■ Exercise objective: In the data below, one line contains "ATOM 11 C C" and a later one contains "ATOM 83 C C . TYR". Print both, with every line between them, exactly and alone.

■ Exercise data:
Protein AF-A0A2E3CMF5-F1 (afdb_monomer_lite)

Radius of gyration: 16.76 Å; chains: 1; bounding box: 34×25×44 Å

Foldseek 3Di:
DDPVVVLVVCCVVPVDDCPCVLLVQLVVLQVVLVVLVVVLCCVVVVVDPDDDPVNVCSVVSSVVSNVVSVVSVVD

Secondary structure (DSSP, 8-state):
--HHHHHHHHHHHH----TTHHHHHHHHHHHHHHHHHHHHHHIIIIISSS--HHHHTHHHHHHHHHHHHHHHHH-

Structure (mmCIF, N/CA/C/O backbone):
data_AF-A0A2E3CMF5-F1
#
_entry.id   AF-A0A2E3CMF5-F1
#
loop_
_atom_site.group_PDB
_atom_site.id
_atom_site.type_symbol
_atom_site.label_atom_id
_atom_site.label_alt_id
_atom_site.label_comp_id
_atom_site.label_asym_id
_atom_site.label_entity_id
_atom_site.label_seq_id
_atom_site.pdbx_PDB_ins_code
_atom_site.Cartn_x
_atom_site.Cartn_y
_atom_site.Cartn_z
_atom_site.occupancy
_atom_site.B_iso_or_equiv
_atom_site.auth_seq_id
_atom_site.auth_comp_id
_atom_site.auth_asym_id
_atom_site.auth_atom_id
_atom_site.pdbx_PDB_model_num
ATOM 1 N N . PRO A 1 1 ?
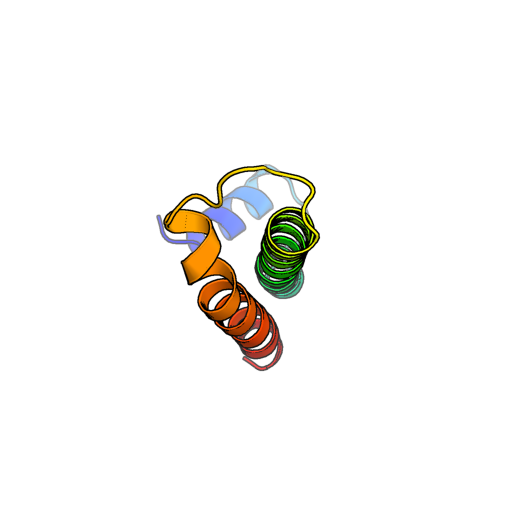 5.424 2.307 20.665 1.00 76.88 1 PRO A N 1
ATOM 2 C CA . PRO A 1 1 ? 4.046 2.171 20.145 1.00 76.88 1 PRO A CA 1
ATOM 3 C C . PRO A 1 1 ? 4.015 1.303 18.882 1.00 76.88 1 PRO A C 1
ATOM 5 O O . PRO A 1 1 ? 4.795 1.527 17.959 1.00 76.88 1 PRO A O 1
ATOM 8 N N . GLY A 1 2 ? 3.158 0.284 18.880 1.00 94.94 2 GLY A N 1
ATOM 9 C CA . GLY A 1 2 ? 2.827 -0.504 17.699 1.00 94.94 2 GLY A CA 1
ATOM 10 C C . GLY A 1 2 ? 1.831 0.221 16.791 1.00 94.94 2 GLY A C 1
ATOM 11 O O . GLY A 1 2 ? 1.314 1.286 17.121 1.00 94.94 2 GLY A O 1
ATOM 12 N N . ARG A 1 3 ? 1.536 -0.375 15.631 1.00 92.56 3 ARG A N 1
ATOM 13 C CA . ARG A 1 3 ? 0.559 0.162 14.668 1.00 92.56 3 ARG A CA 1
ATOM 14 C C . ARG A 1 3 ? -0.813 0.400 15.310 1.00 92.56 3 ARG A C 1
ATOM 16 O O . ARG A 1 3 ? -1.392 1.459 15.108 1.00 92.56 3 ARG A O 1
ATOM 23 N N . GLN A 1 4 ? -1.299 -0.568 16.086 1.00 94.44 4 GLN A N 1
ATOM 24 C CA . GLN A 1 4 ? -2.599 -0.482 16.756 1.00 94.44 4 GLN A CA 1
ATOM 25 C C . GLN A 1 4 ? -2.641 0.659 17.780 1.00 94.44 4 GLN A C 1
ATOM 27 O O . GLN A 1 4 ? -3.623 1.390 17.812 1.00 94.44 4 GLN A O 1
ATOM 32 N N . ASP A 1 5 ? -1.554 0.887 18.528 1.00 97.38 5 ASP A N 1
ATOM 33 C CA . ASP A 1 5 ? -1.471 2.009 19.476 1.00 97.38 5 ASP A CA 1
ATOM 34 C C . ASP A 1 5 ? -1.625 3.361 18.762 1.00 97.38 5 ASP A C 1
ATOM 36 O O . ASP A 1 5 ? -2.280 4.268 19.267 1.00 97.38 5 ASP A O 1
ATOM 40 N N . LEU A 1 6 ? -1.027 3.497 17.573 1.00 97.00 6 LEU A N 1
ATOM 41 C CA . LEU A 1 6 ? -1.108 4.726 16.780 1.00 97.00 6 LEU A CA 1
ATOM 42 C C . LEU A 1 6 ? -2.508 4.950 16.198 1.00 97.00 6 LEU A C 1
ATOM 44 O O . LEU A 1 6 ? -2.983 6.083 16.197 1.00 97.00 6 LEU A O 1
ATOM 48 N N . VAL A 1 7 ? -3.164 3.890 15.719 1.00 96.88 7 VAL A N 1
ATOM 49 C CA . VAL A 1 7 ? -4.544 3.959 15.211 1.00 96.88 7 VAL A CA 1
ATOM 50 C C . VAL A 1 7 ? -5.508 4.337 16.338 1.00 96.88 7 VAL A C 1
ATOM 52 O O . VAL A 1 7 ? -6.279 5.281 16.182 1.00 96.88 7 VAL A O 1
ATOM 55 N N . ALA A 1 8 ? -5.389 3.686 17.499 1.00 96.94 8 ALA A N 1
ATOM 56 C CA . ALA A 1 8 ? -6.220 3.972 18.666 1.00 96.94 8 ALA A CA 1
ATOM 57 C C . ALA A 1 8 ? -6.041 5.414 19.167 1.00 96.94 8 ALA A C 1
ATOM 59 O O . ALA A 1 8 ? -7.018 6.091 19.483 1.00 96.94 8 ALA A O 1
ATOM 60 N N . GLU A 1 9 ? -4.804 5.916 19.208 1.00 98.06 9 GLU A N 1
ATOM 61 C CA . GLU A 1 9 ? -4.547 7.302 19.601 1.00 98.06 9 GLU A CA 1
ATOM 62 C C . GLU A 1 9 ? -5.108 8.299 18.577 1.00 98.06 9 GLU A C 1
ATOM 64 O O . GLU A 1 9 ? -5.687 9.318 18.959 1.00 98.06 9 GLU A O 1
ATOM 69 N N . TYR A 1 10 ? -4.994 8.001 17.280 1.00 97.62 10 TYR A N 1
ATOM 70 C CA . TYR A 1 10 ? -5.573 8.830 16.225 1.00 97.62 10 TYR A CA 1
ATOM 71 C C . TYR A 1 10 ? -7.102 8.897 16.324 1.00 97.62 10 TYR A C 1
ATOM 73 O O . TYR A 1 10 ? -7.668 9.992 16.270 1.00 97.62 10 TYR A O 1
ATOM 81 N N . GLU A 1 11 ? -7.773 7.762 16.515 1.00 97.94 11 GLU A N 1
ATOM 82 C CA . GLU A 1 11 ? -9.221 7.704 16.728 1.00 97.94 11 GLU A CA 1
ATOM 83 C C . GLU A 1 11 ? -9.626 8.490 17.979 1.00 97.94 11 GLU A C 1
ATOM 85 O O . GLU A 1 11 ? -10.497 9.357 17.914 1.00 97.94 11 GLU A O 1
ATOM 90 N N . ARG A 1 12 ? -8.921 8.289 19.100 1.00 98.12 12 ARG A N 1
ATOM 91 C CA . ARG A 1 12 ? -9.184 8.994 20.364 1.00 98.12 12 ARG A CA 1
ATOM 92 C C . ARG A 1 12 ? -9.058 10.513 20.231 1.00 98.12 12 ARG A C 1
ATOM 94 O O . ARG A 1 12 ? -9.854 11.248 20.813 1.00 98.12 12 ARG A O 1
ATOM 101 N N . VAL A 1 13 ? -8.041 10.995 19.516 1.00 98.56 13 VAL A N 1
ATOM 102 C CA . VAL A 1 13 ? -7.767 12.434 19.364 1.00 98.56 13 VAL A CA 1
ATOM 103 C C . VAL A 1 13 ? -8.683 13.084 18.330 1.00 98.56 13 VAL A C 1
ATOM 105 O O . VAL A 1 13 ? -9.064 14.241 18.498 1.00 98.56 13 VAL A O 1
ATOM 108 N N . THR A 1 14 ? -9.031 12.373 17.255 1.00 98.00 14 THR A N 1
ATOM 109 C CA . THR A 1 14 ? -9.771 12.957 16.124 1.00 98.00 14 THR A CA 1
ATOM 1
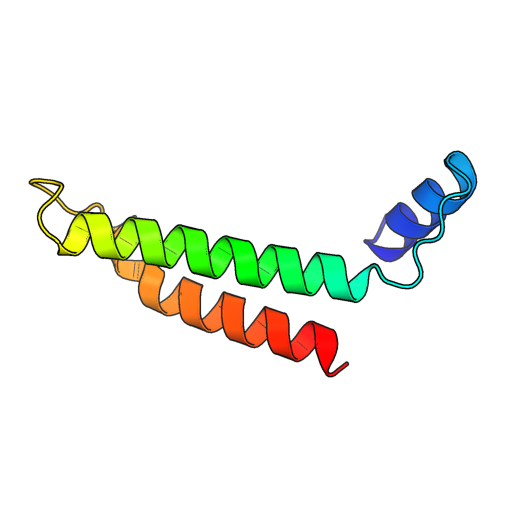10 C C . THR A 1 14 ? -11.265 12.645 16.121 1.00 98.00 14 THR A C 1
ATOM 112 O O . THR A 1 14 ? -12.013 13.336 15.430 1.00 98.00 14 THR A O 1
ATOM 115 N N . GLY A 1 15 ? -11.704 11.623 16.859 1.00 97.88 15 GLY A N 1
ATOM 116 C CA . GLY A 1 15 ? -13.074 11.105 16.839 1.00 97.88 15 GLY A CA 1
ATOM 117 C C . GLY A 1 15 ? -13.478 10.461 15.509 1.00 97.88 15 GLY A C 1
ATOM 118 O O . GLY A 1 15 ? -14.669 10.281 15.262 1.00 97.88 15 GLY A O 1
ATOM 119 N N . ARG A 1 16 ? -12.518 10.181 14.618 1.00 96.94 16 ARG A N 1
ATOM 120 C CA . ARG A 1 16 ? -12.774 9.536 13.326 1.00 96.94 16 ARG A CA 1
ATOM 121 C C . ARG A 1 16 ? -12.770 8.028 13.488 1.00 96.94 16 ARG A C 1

---

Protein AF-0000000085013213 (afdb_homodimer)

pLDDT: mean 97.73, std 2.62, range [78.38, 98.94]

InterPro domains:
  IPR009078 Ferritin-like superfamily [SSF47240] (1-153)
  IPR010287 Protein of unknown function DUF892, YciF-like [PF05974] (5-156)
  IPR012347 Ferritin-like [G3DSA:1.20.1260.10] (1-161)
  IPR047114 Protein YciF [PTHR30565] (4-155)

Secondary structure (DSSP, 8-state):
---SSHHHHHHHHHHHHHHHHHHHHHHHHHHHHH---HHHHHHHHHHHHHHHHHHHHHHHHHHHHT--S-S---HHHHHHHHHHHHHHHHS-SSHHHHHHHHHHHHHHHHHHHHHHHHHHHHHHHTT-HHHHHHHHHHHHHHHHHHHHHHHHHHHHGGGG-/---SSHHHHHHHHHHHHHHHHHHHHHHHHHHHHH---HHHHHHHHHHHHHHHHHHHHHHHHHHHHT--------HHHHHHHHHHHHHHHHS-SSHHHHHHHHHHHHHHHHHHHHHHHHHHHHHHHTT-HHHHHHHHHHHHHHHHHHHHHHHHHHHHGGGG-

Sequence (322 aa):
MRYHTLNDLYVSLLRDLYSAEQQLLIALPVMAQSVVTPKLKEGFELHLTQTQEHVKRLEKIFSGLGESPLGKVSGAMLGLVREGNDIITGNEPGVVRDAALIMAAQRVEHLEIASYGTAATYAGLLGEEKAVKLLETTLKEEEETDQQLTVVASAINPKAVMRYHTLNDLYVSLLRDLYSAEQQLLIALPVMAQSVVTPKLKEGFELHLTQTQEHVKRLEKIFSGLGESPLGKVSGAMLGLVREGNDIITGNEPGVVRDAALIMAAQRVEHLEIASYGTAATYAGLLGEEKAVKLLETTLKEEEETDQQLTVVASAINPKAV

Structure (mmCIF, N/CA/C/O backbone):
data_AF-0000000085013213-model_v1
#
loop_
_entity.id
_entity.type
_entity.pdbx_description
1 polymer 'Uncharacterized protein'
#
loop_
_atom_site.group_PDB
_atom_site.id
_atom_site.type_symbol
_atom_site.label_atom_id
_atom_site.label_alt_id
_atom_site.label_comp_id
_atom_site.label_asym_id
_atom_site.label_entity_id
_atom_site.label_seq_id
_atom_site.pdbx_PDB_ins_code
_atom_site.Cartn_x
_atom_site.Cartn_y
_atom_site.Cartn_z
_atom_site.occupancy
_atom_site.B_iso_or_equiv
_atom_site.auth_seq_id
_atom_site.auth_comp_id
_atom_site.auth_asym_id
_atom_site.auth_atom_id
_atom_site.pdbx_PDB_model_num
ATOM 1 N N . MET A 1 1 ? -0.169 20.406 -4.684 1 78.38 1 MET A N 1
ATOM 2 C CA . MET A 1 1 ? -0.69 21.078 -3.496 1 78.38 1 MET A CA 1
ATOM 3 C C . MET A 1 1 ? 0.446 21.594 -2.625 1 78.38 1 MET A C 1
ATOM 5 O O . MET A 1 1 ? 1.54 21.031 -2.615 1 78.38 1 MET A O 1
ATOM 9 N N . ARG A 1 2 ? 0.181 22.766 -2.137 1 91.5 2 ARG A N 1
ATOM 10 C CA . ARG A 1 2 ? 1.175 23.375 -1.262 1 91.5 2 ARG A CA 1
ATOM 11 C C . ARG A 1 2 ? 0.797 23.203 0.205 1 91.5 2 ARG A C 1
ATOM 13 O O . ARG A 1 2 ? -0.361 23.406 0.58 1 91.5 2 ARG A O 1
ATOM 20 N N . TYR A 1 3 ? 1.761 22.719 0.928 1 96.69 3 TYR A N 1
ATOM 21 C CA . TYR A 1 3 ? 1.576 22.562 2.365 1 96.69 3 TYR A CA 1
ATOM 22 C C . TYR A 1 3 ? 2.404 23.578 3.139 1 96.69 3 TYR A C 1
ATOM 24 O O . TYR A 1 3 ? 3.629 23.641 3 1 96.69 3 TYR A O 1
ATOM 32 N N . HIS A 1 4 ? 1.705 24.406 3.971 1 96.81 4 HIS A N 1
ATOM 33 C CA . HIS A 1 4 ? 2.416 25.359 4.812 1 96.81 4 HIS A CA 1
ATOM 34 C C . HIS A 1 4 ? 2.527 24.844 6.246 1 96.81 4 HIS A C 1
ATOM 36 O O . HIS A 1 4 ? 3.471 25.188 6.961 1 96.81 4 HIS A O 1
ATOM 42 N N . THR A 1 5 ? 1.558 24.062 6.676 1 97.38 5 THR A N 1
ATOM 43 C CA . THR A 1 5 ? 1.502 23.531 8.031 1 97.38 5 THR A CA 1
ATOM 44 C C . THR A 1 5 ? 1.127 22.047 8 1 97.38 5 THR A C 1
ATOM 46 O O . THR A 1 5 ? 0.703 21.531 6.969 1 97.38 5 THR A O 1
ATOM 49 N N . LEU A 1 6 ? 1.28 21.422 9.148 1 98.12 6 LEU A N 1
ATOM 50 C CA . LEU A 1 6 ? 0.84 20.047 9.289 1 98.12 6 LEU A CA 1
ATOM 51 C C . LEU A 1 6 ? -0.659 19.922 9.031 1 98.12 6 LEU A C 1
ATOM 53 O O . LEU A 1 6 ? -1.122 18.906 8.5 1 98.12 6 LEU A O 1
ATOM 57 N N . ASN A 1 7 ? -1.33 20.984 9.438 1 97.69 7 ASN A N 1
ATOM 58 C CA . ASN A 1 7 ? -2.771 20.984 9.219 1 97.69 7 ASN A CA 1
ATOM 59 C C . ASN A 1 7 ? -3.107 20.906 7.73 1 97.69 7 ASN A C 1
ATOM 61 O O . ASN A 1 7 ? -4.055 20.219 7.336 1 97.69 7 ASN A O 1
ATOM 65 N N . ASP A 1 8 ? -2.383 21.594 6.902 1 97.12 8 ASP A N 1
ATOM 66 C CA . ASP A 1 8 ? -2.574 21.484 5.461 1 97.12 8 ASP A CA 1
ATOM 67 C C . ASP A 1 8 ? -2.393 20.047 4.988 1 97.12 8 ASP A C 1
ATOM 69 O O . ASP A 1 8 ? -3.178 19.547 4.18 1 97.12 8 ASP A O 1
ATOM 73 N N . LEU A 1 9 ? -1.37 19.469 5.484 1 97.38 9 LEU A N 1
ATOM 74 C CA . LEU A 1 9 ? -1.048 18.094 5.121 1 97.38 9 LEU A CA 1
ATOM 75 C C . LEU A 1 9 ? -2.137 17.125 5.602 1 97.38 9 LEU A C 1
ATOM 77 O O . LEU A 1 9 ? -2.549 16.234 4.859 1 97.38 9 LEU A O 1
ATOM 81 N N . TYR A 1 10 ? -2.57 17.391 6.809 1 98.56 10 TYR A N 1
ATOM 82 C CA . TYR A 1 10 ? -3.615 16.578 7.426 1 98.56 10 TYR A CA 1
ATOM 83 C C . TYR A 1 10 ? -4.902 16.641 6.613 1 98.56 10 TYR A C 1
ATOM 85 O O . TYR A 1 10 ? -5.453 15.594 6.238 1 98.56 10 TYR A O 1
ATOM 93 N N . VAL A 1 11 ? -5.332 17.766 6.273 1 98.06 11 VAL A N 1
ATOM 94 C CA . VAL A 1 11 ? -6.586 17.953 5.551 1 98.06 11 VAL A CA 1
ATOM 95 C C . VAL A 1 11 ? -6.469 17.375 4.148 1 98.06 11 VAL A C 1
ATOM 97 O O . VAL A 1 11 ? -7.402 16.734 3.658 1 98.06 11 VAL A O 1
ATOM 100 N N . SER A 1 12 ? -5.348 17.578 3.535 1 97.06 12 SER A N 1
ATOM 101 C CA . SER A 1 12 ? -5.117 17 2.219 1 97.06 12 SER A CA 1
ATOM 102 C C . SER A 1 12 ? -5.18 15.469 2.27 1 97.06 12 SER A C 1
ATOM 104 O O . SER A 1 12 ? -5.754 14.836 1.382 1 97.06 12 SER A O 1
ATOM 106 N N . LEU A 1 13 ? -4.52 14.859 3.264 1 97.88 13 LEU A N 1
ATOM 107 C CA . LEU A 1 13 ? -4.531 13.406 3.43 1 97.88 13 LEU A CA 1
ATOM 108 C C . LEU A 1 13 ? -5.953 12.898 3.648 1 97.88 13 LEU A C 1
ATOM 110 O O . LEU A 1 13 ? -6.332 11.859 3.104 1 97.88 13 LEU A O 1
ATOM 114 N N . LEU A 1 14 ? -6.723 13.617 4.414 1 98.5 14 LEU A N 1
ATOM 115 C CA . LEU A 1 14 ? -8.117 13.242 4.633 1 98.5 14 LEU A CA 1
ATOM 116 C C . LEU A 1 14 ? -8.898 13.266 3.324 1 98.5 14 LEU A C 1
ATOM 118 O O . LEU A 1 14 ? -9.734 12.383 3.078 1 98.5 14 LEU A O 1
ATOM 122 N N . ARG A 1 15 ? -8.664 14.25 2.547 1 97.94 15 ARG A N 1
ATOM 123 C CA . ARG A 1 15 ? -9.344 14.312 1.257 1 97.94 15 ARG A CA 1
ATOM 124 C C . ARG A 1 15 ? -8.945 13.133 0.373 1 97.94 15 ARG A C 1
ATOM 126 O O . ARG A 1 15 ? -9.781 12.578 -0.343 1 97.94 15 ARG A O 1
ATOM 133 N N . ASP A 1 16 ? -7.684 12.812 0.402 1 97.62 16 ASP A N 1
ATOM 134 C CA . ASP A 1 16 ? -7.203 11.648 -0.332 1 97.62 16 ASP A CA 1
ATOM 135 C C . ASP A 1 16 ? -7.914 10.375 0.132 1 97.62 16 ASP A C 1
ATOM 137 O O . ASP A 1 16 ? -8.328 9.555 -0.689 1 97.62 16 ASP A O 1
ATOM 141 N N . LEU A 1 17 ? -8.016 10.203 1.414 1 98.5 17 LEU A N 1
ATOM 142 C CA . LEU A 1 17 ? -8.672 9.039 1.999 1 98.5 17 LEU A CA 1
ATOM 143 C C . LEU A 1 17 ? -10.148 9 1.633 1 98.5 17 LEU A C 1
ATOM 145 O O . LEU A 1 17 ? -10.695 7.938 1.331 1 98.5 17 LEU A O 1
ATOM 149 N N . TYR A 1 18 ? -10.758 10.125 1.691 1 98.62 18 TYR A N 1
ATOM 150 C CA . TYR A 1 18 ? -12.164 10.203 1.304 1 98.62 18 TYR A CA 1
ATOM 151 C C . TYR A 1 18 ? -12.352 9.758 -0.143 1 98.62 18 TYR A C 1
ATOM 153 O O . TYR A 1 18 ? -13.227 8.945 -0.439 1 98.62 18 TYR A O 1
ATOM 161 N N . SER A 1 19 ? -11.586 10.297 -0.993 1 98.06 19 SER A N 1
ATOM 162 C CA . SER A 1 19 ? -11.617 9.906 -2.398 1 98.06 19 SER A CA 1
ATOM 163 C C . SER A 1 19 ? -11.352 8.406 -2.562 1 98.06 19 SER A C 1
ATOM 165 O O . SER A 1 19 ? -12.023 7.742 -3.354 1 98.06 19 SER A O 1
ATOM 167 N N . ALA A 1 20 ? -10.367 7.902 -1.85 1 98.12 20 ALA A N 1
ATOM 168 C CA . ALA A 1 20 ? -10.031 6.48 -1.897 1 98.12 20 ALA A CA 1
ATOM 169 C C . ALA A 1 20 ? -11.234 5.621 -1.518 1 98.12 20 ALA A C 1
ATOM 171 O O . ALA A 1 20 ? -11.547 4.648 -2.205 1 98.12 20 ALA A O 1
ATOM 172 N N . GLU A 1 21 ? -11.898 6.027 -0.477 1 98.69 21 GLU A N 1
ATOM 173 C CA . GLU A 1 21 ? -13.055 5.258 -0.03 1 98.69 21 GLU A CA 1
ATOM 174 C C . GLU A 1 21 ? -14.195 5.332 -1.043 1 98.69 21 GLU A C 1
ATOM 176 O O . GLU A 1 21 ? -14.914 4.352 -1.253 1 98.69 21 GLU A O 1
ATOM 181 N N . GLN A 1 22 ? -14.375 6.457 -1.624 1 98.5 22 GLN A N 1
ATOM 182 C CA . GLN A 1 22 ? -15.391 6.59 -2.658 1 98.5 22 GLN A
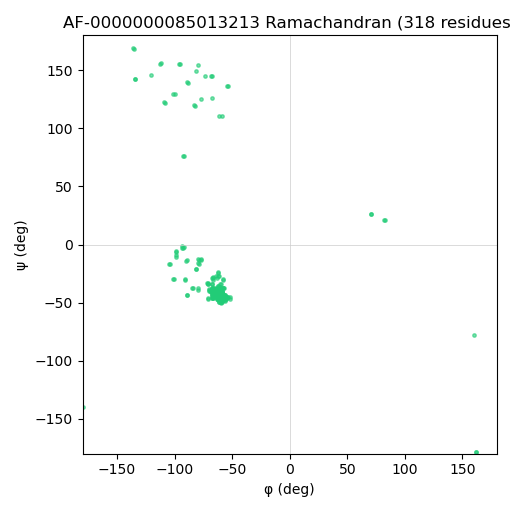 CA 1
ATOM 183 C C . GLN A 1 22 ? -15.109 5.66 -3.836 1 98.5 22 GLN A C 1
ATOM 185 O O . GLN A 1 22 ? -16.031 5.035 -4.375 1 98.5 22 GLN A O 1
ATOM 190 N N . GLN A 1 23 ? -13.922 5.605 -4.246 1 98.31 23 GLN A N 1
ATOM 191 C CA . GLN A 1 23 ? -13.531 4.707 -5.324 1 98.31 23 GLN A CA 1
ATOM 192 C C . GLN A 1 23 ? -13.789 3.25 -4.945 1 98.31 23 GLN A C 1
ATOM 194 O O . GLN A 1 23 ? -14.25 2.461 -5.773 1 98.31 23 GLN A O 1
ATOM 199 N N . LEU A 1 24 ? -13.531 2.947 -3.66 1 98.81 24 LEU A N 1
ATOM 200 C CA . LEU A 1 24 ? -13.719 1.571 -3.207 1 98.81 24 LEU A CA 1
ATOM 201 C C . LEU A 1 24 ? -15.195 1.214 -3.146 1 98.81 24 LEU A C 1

■ The completed task:
ATOM 11 C C . ARG A 1 2 ? 0.797 23.203 0.205 1 91.5 2 ARG A C 1
ATOM 13 O O . ARG A 1 2 ? -0.361 23.406 0.58 1 91.5 2 ARG A O 1
ATOM 20 N N . TYR A 1 3 ? 1.761 22.719 0.928 1 96.69 3 TYR A N 1
ATOM 21 C CA . TYR A 1 3 ? 1.576 22.562 2.365 1 96.69 3 TYR A CA 1
ATOM 22 C C . TYR A 1 3 ? 2.404 23.578 3.139 1 96.69 3 TYR A C 1
ATOM 24 O O . TYR A 1 3 ? 3.629 23.641 3 1 96.69 3 TYR A O 1
ATOM 32 N N . HIS A 1 4 ? 1.705 24.406 3.971 1 96.81 4 HIS A N 1
ATOM 33 C CA . HIS A 1 4 ? 2.416 25.359 4.812 1 96.81 4 HIS A CA 1
ATOM 34 C C . HIS A 1 4 ? 2.527 24.844 6.246 1 96.81 4 HIS A C 1
ATOM 36 O O . HIS A 1 4 ? 3.471 25.188 6.961 1 96.81 4 HIS A O 1
ATOM 42 N N . THR A 1 5 ? 1.558 24.062 6.676 1 97.38 5 THR A N 1
ATOM 43 C CA . THR A 1 5 ? 1.502 23.531 8.031 1 97.38 5 THR A CA 1
ATOM 44 C C . THR A 1 5 ? 1.127 22.047 8 1 97.38 5 THR A C 1
ATOM 46 O O . THR A 1 5 ? 0.703 21.531 6.969 1 97.38 5 THR A O 1
ATOM 49 N N . LEU A 1 6 ? 1.28 21.422 9.148 1 98.12 6 LEU A N 1
ATOM 50 C CA . LEU A 1 6 ? 0.84 20.047 9.289 1 98.12 6 LEU A CA 1
ATOM 51 C C . LEU A 1 6 ? -0.659 19.922 9.031 1 98.12 6 LEU A C 1
ATOM 53 O O . LEU A 1 6 ? -1.122 18.906 8.5 1 98.12 6 LEU A O 1
ATOM 57 N N . ASN A 1 7 ? -1.33 20.984 9.438 1 97.69 7 ASN A N 1
ATOM 58 C CA . ASN A 1 7 ? -2.771 20.984 9.219 1 97.69 7 ASN A CA 1
ATOM 59 C C . ASN A 1 7 ? -3.107 20.906 7.73 1 97.69 7 ASN A C 1
ATOM 61 O O . ASN A 1 7 ? -4.055 20.219 7.336 1 97.69 7 ASN A O 1
ATOM 65 N N . ASP A 1 8 ? -2.383 21.594 6.902 1 97.12 8 ASP A N 1
ATOM 66 C CA . ASP A 1 8 ? -2.574 21.484 5.461 1 97.12 8 ASP A CA 1
ATOM 67 C C . ASP A 1 8 ? -2.393 20.047 4.988 1 97.12 8 ASP A C 1
ATOM 69 O O . ASP A 1 8 ? -3.178 19.547 4.18 1 97.12 8 ASP A O 1
ATOM 73 N N . LEU A 1 9 ? -1.37 19.469 5.484 1 97.38 9 LEU A N 1
ATOM 74 C CA . LEU A 1 9 ? -1.048 18.094 5.121 1 97.38 9 LEU A CA 1
ATOM 75 C C . LEU A 1 9 ? -2.137 17.125 5.602 1 97.38 9 LEU A C 1
ATOM 77 O O . LEU A 1 9 ? -2.549 16.234 4.859 1 97.38 9 LEU A O 1
ATOM 81 N N . TYR A 1 10 ? -2.57 17.391 6.809 1 98.56 10 TYR A N 1
ATOM 82 C CA . TYR A 1 10 ? -3.615 16.578 7.426 1 98.56 10 TYR A CA 1
ATOM 83 C C . TYR A 1 10 ? -4.902 16.641 6.613 1 98.56 10 TYR A C 1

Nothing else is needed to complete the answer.